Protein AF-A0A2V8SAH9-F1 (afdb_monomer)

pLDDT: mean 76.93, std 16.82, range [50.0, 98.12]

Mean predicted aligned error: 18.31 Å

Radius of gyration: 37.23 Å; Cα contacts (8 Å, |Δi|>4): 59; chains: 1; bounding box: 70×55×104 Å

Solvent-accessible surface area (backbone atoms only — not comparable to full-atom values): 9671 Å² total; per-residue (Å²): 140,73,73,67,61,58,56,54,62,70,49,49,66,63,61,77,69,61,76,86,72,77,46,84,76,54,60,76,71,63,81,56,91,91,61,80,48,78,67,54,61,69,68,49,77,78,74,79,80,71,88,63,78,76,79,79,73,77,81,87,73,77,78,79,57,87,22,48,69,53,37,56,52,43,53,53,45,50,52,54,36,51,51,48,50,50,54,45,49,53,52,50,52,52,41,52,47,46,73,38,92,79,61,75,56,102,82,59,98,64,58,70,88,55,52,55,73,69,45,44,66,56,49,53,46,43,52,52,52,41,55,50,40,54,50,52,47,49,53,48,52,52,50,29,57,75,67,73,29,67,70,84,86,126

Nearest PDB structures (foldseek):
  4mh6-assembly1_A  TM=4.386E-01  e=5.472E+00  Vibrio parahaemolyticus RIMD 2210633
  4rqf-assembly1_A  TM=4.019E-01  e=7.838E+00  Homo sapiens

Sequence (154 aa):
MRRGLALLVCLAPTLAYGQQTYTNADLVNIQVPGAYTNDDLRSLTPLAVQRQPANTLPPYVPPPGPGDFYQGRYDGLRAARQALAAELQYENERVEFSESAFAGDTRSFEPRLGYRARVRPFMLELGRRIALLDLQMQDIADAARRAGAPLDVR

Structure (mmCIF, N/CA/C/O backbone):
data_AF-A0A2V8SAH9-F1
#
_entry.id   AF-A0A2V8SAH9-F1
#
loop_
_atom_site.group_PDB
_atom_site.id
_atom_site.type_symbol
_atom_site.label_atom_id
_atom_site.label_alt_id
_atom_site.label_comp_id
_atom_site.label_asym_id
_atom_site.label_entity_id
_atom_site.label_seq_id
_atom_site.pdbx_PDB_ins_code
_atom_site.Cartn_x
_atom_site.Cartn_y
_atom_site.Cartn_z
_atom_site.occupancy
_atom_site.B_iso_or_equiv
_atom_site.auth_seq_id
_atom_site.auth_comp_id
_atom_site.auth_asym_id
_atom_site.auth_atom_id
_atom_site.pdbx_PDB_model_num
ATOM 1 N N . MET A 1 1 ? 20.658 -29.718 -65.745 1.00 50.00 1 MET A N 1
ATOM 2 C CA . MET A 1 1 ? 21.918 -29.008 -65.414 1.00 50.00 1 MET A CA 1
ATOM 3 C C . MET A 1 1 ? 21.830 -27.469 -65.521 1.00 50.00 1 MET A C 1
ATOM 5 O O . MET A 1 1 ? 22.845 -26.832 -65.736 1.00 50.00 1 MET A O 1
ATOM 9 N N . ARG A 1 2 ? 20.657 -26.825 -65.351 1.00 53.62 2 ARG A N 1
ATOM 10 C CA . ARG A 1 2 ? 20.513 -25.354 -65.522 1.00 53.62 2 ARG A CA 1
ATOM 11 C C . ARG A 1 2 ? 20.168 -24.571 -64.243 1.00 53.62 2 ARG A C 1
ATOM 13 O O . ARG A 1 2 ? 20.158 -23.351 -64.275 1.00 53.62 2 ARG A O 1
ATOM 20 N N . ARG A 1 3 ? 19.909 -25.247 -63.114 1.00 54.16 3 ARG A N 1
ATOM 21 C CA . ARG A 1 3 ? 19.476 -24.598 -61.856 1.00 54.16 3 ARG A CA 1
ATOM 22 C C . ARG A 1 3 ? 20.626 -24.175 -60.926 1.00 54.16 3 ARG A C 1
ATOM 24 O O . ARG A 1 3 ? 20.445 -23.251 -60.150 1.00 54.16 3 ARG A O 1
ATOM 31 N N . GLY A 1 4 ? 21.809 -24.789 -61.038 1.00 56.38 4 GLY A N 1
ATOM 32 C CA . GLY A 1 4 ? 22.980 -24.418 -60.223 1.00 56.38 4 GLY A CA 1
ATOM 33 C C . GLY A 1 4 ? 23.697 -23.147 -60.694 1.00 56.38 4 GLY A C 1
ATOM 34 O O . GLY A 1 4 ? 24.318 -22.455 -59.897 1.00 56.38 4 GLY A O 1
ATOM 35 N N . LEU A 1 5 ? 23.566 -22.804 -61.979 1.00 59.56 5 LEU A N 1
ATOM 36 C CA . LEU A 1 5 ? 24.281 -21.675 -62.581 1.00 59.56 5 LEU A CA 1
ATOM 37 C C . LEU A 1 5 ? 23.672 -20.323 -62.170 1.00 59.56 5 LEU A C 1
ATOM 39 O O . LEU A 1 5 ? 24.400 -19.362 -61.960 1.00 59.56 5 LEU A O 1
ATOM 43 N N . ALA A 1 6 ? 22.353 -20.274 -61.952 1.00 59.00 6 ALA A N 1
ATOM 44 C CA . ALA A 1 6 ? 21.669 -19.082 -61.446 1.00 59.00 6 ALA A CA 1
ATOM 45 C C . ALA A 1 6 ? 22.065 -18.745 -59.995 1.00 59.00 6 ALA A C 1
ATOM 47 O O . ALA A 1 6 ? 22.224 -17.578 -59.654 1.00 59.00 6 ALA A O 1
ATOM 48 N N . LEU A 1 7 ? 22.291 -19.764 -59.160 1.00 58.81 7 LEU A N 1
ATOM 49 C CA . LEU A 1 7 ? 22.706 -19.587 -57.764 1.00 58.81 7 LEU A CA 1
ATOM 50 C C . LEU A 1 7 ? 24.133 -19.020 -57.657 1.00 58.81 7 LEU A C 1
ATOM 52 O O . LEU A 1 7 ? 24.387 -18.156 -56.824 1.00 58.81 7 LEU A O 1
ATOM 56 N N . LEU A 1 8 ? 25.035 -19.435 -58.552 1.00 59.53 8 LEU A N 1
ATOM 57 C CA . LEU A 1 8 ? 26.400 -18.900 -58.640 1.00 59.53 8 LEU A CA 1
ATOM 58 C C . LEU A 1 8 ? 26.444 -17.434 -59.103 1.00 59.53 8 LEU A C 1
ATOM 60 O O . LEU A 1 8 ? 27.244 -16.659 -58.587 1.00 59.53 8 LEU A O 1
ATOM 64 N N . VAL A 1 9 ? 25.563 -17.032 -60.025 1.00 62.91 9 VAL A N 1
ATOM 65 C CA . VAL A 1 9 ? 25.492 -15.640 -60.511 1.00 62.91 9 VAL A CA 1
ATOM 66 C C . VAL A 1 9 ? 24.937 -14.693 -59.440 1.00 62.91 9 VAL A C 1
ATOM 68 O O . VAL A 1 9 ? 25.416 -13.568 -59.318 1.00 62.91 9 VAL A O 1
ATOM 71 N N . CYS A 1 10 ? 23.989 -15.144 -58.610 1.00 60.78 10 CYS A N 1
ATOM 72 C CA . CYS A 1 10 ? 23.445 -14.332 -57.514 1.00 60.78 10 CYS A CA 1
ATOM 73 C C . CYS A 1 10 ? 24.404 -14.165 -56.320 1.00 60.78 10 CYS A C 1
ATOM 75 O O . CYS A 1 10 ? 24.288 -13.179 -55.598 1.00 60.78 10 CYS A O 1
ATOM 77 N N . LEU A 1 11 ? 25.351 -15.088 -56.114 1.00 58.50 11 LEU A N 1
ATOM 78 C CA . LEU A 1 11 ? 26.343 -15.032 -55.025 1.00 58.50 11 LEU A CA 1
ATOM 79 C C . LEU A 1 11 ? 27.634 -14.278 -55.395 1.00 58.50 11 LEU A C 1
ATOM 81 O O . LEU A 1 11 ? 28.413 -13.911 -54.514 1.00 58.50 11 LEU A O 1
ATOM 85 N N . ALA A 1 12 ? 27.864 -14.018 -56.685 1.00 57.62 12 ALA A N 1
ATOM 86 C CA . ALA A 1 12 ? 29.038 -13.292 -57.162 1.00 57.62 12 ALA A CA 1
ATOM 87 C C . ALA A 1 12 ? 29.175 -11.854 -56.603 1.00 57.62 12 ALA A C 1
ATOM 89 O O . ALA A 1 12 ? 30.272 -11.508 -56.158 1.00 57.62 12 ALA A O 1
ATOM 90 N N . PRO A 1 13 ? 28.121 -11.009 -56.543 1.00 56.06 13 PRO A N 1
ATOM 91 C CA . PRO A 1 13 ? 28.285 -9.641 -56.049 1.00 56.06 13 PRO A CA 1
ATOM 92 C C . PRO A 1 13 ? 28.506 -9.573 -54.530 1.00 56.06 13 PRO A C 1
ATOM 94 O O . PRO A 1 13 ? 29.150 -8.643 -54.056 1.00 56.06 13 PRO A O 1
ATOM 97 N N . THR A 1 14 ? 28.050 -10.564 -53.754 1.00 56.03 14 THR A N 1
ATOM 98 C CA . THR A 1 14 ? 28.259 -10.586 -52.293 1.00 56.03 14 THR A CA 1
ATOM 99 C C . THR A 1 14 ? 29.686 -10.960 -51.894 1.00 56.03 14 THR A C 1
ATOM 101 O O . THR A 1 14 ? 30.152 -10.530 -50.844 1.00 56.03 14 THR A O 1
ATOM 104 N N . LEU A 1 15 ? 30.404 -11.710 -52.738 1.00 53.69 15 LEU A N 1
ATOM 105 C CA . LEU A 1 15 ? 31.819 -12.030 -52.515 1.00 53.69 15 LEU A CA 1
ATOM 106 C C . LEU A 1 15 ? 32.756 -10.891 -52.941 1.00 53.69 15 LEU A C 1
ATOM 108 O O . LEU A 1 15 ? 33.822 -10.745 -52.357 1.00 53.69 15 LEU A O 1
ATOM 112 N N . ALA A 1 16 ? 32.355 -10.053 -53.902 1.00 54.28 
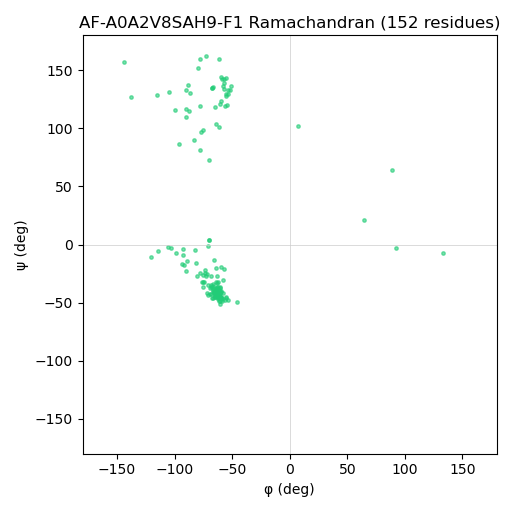16 ALA A N 1
ATOM 113 C CA . ALA A 1 16 ? 33.164 -8.920 -54.358 1.00 54.28 16 ALA A CA 1
ATOM 114 C C . ALA A 1 16 ? 33.212 -7.743 -53.358 1.00 54.28 16 ALA A C 1
ATOM 116 O O . ALA A 1 16 ? 34.144 -6.946 -53.407 1.00 54.28 16 ALA A O 1
ATOM 117 N N . TYR A 1 17 ? 32.234 -7.635 -52.449 1.00 53.16 17 TYR A N 1
ATOM 118 C CA . TYR A 1 17 ? 32.143 -6.551 -51.455 1.00 53.16 17 TYR A CA 1
ATOM 119 C C . TYR A 1 17 ? 32.499 -6.972 -50.018 1.00 53.16 17 TYR A C 1
ATOM 121 O O . TYR A 1 17 ? 32.495 -6.142 -49.108 1.00 53.16 17 TYR A O 1
ATOM 129 N N . GLY A 1 18 ? 32.814 -8.248 -49.789 1.00 50.00 18 GLY A N 1
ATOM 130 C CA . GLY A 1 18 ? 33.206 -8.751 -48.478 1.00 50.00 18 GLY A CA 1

**Task requirements**
Copy nothing beyond the line containing "Radius of gyration: 37.23". Transcribe exactly from the first line of the entries down to that line, inclusive.

**Worked solution**
Protein AF-A0A2V8SAH9-F1 (afdb_monomer)

pLDDT: mean 76.93, std 16.82, range [50.0, 98.12]

Mean predicted aligned error: 18.31 Å

Radius of gyration: 37.23 Å; Cα contacts (8 Å, |Δi|>4): 59; chains: 1; bounding box: 70×55×104 Å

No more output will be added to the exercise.